To ensure that people assigned to alternate-day fasting didn’t eat on fasting days, researchers asked them to wear continuous glucose monitors. Spikes in blood sugar levels might mean people had a snack. Researchers also asked participants to fill in food diaries documenting their fasting days.
After 4 weeks of alternate-day fasting, people had more lean muscle and less body fat, lower cholesterol levels and improved heart health - all things that can happen with a wide variety of exercise and nutrition programs.
To get a sense of the safety of alternate day fasting, researchers looked at a separate group of 30 people who had been eating this way for at least 6 months, comparing them to healthy people who had not been fasting.
They didn’t find any meaningful negative side effects.
One limitation of the study is that researchers didn’t test the diet in people who needed to lose weight. They also didn’t have any long-term safety data, and many health problems associated with extreme dietings like malnutrition and brittle bones can take much longer than 6 months to develop.
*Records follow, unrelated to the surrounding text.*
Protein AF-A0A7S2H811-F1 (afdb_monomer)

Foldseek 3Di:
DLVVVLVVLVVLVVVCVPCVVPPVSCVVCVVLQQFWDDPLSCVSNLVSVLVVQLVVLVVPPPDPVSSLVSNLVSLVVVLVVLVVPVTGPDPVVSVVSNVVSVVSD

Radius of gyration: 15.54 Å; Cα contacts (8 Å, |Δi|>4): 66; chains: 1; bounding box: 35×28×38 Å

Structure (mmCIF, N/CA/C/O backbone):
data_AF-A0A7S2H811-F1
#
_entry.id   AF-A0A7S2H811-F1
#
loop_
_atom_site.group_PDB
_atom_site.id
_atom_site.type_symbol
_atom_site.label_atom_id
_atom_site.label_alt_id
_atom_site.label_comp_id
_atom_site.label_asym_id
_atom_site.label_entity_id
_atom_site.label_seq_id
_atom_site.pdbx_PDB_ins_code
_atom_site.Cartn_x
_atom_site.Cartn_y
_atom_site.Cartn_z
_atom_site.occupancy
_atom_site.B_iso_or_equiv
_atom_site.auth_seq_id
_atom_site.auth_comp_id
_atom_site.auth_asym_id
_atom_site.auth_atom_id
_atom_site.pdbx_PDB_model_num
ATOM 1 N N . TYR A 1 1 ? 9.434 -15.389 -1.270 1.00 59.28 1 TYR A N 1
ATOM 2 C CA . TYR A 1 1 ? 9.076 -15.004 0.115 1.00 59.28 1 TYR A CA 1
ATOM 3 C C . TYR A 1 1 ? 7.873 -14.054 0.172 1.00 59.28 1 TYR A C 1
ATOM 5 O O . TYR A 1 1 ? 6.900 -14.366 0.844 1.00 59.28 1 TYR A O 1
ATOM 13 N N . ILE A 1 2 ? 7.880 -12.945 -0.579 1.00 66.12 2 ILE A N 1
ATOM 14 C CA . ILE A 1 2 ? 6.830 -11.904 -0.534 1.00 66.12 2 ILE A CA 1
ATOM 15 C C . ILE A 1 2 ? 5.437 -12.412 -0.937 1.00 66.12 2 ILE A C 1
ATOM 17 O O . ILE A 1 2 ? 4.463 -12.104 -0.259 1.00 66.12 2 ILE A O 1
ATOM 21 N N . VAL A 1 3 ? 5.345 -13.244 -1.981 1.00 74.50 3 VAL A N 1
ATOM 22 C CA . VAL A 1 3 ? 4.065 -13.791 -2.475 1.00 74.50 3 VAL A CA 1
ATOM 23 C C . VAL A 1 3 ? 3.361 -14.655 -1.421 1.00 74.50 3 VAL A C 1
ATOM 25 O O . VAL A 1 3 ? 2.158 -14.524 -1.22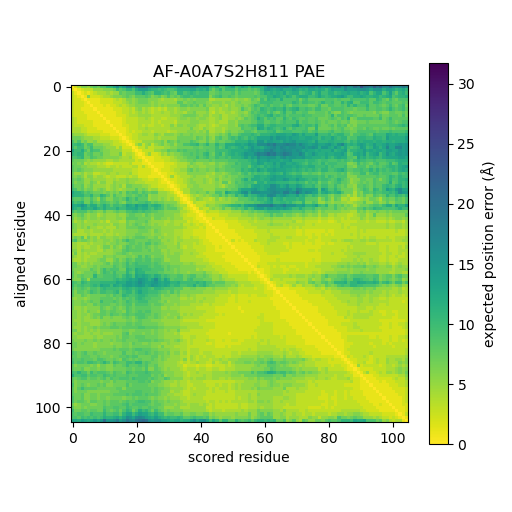6 1.00 74.50 3 VAL A O 1
ATOM 28 N N . GLY A 1 4 ? 4.109 -15.492 -0.693 1.00 77.81 4 GLY A N 1
ATOM 29 C CA . GLY A 1 4 ? 3.547 -16.350 0.355 1.00 77.81 4 GLY A CA 1
ATOM 30 C C . GLY A 1 4 ? 3.011 -15.547 1.540 1.00 77.81 4 GLY A C 1
ATOM 31 O O . GLY A 1 4 ? 1.914 -15.812 2.022 1.00 77.81 4 GLY A O 1
ATOM 32 N N . TYR A 1 5 ? 3.744 -14.515 1.968 1.00 77.19 5 TYR A N 1
ATOM 33 C CA . TYR A 1 5 ? 3.272 -13.625 3.028 1.00 77.19 5 TYR A CA 1
ATOM 34 C C . TYR A 1 5 ? 2.036 -12.824 2.593 1.00 77.19 5 TYR A C 1
ATOM 36 O O . TYR A 1 5 ? 1.077 -12.726 3.355 1.00 77.19 5 TYR A O 1
ATOM 44 N N . LEU A 1 6 ? 2.016 -12.320 1.353 1.00 79.88 6 LEU A N 1
ATOM 45 C CA . LEU A 1 6 ? 0.843 -11.660 0.773 1.00 79.88 6 LEU A CA 1
ATOM 46 C C . LEU A 1 6 ? -0.378 -12.568 0.788 1.00 79.88 6 LEU A C 1
ATOM 48 O O . LEU A 1 6 ? -1.400 -12.163 1.326 1.00 79.88 6 LEU A O 1
ATOM 52 N N . ALA A 1 7 ? -0.239 -13.797 0.280 1.00 82.06 7 ALA A N 1
ATOM 53 C CA . ALA A 1 7 ? -1.315 -14.779 0.230 1.00 82.06 7 ALA A CA 1
ATOM 54 C C . ALA A 1 7 ? -1.907 -15.043 1.623 1.00 82.06 7 ALA A C 1
ATOM 56 O O . ALA A 1 7 ? -3.128 -15.012 1.789 1.00 82.06 7 ALA A O 1
ATOM 57 N N . ILE A 1 8 ? -1.048 -15.220 2.634 1.00 83.81 8 ILE A N 1
ATOM 58 C CA . ILE A 1 8 ? -1.467 -15.416 4.028 1.00 83.81 8 ILE A CA 1
ATOM 59 C C . ILE A 1 8 ? -2.220 -14.189 4.545 1.00 83.81 8 ILE A C 1
ATOM 61 O O . ILE A 1 8 ? -3.279 -14.344 5.147 1.00 83.81 8 ILE A O 1
ATOM 65 N N . VAL A 1 9 ? -1.723 -12.974 4.308 1.00 81.69 9 VAL A N 1
ATOM 66 C CA . VAL A 1 9 ? -2.385 -11.754 4.792 1.00 81.69 9 VAL A CA 1
ATOM 67 C C . VAL A 1 9 ? -3.725 -11.530 4.087 1.00 81.69 9 VAL A C 1
ATOM 69 O O . VAL A 1 9 ? -4.710 -11.258 4.770 1.00 81.69 9 VAL A O 1
ATOM 72 N N . THR A 1 10 ? -3.822 -11.729 2.768 1.00 83.31 10 THR A N 1
ATOM 73 C CA . THR A 1 10 ? -5.115 -11.701 2.055 1.00 83.31 10 THR A CA 1
ATOM 74 C C . THR A 1 10 ? -6.083 -12.746 2.592 1.00 83.31 10 THR A C 1
ATOM 76 O O . THR A 1 10 ? -7.243 -12.427 2.843 1.00 83.31 10 THR A O 1
ATOM 79 N N . TRP A 1 11 ? -5.613 -13.973 2.825 1.00 84.69 11 TRP A N 1
ATOM 80 C CA . TRP A 1 11 ? -6.436 -15.051 3.368 1.00 84.69 11 TRP A CA 1
ATOM 81 C C . TRP A 1 11 ? -6.954 -14.720 4.769 1.00 84.69 11 TRP A C 1
ATOM 83 O O . TRP A 1 11 ? -8.133 -14.895 5.062 1.00 84.69 11 TRP A O 1
ATOM 93 N N . VAL A 1 12 ? -6.089 -14.195 5.634 1.00 84.25 12 VAL A N 1
ATOM 94 C CA . VAL A 1 12 ? -6.442 -13.801 7.001 1.00 84.25 12 VAL A CA 1
ATOM 95 C C . VAL A 1 12 ? -7.438 -12.651 7.004 1.00 84.25 12 VAL A C 1
ATOM 97 O O . VAL A 1 12 ? -8.373 -12.683 7.796 1.00 84.25 12 VAL A O 1
ATOM 100 N N . LEU A 1 13 ? -7.275 -11.657 6.131 1.00 82.69 13 LEU A N 1
ATOM 101 C CA . LEU A 1 13 ? -8.220 -10.545 6.013 1.00 82.69 13 LEU A CA 1
ATOM 102 C C . LEU A 1 13 ? -9.583 -10.998 5.490 1.00 82.69 13 LEU A C 1
ATOM 104 O O . LEU A 1 13 ? -10.605 -10.548 5.998 1.00 82.69 13 LEU A O 1
ATOM 108 N N . TYR A 1 14 ? -9.605 -11.927 4.536 1.00 84.56 14 TYR A N 1
ATOM 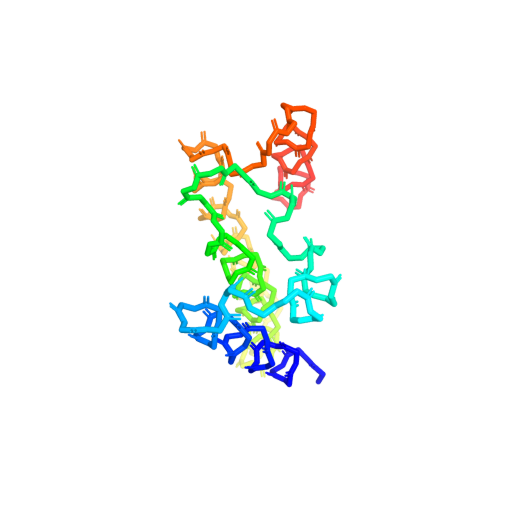109 C CA . TYR A 1 14 ? -10.841 -12.545 4.066 1.00 84.56 14 TYR A CA 1
ATOM 110 C C . TYR A 1 14 ? -11.532 -13.334 5.184 1.00 84.56 14 TYR A C 1
ATOM 112 O O . TYR A 1 14 ? -12.713 -13.137 5.459 1.00 84.56 14 TYR A O 1
ATOM 120 N N . LEU A 1 15 ? -10.773 -14.154 5.916 1.00 84.94 15 LEU A N 1
ATOM 121 C CA . LEU A 1 15 ? -11.292 -14.922 7.048 1.00 84.94 15 LEU A CA 1
ATOM 122 C C . LEU A 1 15 ? -11.751 -14.018 8.202 1.00 84.94 15 LEU A C 1
ATOM 124 O O . LEU A 1 15 ? -12.680 -14.370 8.931 1.00 84.94 15 LEU A O 1
ATOM 128 N N . ALA A 1 16 ? -11.127 -12.851 8.363 1.00 80.62 16 ALA A N 1
ATOM 129 C CA . ALA A 1 16 ? -11.487 -11.877 9.379 1.00 80.62 16 ALA A CA 1
ATOM 130 C C . ALA A 1 16 ? -12.895 -11.307 9.182 1.00 80.62 16 ALA A C 1
ATOM 132 O O . ALA A 1 16 ? -13.500 -10.935 10.178 1.00 80.62 16 ALA A O 1
ATOM 133 N N . LEU A 1 17 ? -13.451 -11.301 7.964 1.00 80.12 17 LEU A N 1
ATOM 134 C CA . LEU A 1 17 ? -14.836 -10.868 7.733 1.00 80.12 17 LEU A CA 1
ATOM 135 C C . LEU A 1 17 ? -15.867 -11.807 8.378 1.00 80.12 17 LEU A C 1
ATOM 137 O O . LEU A 1 17 ? -16.948 -11.356 8.743 1.00 80.12 17 LEU A O 1
ATOM 141 N N . TRP A 1 18 ? -15.531 -13.088 8.566 1.00 82.81 18 TRP A N 1
ATOM 142 C CA . TRP A 1 18 ? -16.464 -14.093 9.096 1.00 82.81 18 TRP A CA 1
ATOM 143 C C . TRP A 1 18 ? -16.085 -14.665 10.459 1.00 82.81 18 TRP A C 1
ATOM 145 O O . TRP A 1 18 ? -16.953 -15.124 11.192 1.00 82.81 18 TRP A O 1
ATOM 155 N N . ARG A 1 19 ? -14.798 -14.667 10.827 1.00 81.38 19 ARG A N 1
ATOM 156 C CA . ARG A 1 19 ? -14.304 -15.264 12.083 1.00 81.38 19 ARG A CA 1
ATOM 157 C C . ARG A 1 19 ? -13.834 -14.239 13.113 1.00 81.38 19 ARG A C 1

“The ‘starvation mode’ the body goes into during alternate day fasting may have some benefits,” said Susan Roberts, a senior scientist at the USDA Nutrition Center at Tufts University who wasn’t involved in the study.
For example, fasting can improve the body’s ability to use the hormone insulin to transform sugars into energy, a process that can help reduce blood sugar and prevent diabetes, Roberts said by email.
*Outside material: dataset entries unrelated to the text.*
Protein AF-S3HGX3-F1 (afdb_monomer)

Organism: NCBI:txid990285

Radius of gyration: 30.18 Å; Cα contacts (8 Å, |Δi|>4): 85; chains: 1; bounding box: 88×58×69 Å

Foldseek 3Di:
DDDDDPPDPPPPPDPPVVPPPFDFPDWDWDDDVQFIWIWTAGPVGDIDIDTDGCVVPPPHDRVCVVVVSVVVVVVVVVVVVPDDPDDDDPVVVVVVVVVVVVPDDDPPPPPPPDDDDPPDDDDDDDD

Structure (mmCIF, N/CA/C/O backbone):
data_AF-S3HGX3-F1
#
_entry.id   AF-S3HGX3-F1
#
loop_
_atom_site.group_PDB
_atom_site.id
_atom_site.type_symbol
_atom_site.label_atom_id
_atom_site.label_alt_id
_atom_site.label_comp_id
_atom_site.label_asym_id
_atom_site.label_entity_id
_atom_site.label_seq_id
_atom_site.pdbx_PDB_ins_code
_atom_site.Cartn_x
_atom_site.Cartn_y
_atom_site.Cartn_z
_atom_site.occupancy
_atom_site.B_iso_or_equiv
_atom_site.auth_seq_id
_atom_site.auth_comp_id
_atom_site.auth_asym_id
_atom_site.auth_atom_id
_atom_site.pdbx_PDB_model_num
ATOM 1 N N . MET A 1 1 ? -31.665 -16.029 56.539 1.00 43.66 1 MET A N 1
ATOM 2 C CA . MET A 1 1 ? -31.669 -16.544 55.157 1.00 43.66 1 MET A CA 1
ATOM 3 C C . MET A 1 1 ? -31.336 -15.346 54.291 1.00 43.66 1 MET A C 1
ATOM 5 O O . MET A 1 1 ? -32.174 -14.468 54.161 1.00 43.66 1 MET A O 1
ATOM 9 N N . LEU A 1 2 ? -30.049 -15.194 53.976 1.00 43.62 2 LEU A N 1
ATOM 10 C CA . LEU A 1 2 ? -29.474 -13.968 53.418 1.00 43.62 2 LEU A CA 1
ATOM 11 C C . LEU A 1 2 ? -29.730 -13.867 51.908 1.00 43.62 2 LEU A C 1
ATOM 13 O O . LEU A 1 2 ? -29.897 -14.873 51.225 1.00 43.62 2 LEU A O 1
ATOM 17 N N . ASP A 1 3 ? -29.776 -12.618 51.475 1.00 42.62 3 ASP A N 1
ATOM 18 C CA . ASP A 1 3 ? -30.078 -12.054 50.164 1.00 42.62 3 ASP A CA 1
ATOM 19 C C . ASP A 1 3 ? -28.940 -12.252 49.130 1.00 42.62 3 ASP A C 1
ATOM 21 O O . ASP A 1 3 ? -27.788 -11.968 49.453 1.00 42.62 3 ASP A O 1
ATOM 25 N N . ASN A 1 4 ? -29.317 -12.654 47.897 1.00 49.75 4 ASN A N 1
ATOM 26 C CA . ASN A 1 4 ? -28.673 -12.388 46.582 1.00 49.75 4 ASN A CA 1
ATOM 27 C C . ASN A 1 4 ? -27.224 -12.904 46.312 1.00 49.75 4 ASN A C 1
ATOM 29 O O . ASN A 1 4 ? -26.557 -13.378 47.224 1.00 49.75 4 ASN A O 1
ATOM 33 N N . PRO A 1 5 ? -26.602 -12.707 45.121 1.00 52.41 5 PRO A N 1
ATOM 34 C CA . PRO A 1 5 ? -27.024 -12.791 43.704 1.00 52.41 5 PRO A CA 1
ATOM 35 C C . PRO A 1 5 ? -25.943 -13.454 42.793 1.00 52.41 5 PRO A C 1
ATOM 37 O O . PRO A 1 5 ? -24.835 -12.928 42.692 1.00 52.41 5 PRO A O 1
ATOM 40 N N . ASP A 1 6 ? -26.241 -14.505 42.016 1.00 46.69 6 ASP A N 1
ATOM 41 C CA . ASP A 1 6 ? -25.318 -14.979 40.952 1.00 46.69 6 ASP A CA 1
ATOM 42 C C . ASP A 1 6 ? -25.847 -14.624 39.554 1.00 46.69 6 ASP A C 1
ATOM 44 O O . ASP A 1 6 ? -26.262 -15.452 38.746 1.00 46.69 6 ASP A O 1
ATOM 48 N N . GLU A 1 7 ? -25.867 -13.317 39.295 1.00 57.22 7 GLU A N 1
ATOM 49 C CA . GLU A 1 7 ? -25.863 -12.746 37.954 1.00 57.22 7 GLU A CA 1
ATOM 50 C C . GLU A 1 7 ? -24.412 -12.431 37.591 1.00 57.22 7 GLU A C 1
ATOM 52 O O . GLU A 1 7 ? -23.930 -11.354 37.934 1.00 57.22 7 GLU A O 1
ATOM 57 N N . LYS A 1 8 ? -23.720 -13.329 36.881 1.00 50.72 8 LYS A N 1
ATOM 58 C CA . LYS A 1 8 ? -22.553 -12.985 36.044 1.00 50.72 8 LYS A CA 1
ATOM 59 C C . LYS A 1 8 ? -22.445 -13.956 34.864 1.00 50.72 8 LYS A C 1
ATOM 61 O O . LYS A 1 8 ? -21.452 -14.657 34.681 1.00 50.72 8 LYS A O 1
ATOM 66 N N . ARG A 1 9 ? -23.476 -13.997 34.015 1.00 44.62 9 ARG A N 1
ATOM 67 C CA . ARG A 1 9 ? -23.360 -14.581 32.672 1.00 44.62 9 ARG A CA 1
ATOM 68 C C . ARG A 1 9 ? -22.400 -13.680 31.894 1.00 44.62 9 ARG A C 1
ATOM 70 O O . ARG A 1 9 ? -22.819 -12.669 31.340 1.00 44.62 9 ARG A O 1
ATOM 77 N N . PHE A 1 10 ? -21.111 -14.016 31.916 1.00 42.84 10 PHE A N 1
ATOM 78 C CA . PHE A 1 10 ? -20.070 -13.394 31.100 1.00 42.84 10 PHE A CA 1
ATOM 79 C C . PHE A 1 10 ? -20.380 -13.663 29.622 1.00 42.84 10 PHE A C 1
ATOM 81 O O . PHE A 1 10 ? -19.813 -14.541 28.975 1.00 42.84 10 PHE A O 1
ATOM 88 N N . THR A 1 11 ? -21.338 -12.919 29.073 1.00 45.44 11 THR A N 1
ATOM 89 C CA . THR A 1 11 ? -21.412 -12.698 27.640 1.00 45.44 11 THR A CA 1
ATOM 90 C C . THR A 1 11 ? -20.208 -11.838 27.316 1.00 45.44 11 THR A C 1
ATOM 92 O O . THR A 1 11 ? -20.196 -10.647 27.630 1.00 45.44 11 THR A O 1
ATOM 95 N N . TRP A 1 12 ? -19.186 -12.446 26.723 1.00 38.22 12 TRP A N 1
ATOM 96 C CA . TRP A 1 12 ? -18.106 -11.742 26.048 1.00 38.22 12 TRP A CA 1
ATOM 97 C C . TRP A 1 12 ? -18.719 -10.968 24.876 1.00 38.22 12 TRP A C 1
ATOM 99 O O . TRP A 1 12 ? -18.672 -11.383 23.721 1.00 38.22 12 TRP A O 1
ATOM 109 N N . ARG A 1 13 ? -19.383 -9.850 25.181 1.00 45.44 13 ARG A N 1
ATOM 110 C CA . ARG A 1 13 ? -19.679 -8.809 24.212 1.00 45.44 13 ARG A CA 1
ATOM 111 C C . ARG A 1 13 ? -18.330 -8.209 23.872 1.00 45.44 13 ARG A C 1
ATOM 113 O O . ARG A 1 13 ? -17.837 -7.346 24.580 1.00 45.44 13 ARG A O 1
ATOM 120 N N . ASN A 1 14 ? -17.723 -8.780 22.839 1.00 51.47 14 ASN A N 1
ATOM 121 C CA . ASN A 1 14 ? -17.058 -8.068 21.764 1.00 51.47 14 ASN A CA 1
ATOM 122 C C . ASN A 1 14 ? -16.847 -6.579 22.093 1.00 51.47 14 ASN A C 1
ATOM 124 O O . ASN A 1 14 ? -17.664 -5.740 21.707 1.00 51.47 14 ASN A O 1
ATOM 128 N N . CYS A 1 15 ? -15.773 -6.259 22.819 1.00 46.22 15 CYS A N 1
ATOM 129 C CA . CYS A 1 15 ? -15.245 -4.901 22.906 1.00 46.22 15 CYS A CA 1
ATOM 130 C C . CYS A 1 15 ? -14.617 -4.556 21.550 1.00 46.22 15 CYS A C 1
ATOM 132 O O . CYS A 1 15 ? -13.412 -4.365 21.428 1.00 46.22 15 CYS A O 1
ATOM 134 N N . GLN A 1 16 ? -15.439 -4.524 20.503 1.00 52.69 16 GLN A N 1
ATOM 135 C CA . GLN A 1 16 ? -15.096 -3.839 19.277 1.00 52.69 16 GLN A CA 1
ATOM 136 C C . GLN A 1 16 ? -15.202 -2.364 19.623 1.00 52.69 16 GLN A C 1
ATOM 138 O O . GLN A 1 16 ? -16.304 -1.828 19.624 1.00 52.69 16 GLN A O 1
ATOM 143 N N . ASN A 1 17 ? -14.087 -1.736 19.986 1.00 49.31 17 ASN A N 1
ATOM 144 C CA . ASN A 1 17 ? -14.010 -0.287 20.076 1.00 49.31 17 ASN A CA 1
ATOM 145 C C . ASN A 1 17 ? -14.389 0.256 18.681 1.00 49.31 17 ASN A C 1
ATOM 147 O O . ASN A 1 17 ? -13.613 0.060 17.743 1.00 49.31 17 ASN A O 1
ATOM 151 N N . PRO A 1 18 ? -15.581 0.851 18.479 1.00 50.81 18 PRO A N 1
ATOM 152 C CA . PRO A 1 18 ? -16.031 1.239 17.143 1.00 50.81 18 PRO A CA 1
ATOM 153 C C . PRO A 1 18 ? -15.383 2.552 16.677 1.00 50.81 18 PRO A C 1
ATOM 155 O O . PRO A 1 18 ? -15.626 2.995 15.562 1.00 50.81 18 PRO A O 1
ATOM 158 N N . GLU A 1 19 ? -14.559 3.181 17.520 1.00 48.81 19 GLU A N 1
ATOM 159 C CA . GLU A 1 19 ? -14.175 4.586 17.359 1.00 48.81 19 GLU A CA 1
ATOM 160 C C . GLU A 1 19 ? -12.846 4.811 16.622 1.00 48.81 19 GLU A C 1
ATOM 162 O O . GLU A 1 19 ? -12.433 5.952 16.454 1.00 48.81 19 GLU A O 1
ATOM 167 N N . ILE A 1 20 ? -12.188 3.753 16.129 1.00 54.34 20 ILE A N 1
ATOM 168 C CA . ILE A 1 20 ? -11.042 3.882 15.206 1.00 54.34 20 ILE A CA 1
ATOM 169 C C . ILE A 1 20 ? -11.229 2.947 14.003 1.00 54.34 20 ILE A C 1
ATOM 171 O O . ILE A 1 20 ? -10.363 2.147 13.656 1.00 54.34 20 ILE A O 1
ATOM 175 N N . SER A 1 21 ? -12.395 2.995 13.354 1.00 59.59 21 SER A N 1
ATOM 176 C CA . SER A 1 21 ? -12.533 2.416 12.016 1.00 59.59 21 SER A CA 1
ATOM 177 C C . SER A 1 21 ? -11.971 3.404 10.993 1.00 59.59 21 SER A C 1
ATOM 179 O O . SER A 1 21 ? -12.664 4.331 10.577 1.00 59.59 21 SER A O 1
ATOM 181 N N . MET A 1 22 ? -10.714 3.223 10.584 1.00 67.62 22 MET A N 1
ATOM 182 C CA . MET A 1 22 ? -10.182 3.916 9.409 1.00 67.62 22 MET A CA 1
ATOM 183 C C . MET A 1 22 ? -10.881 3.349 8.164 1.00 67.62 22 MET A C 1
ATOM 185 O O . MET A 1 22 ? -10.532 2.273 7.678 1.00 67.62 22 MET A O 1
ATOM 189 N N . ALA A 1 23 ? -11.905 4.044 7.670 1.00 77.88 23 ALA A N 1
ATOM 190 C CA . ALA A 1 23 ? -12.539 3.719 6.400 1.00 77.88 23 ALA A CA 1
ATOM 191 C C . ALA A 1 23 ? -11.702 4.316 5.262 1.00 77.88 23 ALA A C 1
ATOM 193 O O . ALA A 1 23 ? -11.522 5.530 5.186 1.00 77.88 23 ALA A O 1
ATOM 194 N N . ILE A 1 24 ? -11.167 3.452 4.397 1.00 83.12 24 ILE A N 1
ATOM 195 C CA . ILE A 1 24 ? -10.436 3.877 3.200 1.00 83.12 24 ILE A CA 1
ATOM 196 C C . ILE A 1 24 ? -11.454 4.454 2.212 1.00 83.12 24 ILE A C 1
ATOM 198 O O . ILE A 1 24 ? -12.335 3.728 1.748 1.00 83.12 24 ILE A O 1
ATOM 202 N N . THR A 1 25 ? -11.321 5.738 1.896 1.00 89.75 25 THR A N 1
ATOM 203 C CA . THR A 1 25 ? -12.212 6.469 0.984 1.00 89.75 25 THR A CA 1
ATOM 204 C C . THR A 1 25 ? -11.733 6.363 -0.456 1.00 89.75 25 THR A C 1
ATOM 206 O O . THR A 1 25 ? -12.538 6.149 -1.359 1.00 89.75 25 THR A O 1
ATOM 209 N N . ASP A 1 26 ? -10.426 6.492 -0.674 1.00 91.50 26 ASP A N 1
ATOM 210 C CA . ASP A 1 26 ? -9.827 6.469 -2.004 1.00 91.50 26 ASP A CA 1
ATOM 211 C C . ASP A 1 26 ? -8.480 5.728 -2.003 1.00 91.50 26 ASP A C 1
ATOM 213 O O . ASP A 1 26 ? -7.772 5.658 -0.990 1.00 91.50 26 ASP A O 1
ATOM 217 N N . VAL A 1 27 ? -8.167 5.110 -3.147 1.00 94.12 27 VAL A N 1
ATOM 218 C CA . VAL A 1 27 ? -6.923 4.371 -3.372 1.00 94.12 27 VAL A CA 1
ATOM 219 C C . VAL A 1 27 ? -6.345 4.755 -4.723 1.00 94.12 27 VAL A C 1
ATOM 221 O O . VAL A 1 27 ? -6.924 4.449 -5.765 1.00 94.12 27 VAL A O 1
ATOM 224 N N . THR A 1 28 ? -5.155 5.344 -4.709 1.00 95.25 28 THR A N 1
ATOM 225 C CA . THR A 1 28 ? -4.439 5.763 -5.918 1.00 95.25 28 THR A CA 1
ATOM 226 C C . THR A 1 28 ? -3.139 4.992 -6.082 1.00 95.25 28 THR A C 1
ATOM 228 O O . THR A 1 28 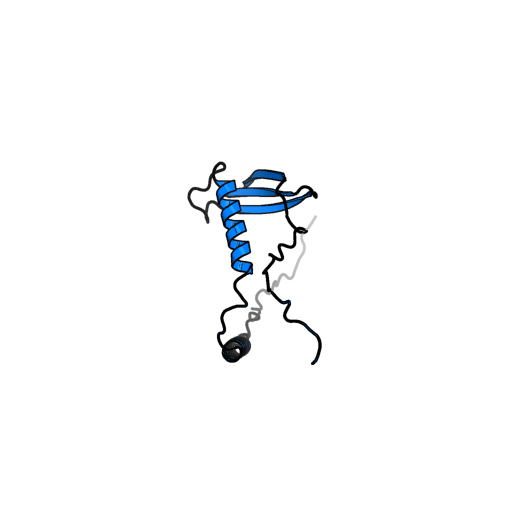? -2.485 4.613 -5.111 1.00 95.25 28 THR A O 1
ATOM 231 N N . VAL A 1 29 ? -2.765 4.731 -7.337 1.00 96.88 29 VAL A N 1
ATOM 232 C CA . VAL A 1 29 ? -1.525 4.035 -7.695 1.00 96.88 29 VAL A CA 1
ATOM 233 C C . VAL A 1 29 ? -0.696 4.944 -8.587 1.00 96.88 29 VAL A C 1
ATOM 235 O O . VAL A 1 29 ? -1.153 5.365 -9.648 1.00 96.88 29 VAL A O 1
ATOM 238 N N . HIS A 1 30 ? 0.541 5.201 -8.178 1.00 95.94 30 HIS A N 1
ATOM 239 C CA . HIS A 1 30 ? 1.503 5.987 -8.937 1.00 95.94 30 HIS A CA 1
ATOM 240 C C . HIS A 1 30 ? 2.714 5.127 -9.312 1.00 95.94 30 HIS A C 1
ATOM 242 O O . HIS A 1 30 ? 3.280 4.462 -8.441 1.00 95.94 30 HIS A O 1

But there isn’t enough safety information about alternate day fasting to recommend it as a regular way of eating to maintain a healthy weight or for weight loss, Roberts said.
"My preferred option, to be honest, is not to recommend alternate day fasting per se but to use occasional daily fasting as a toolbox option that some people may find helpful,” Roberts said. “A small percentage of people wanting to lose weight may find it helpful, but we don’t yet know the long-term safety to recommend it with comfort.”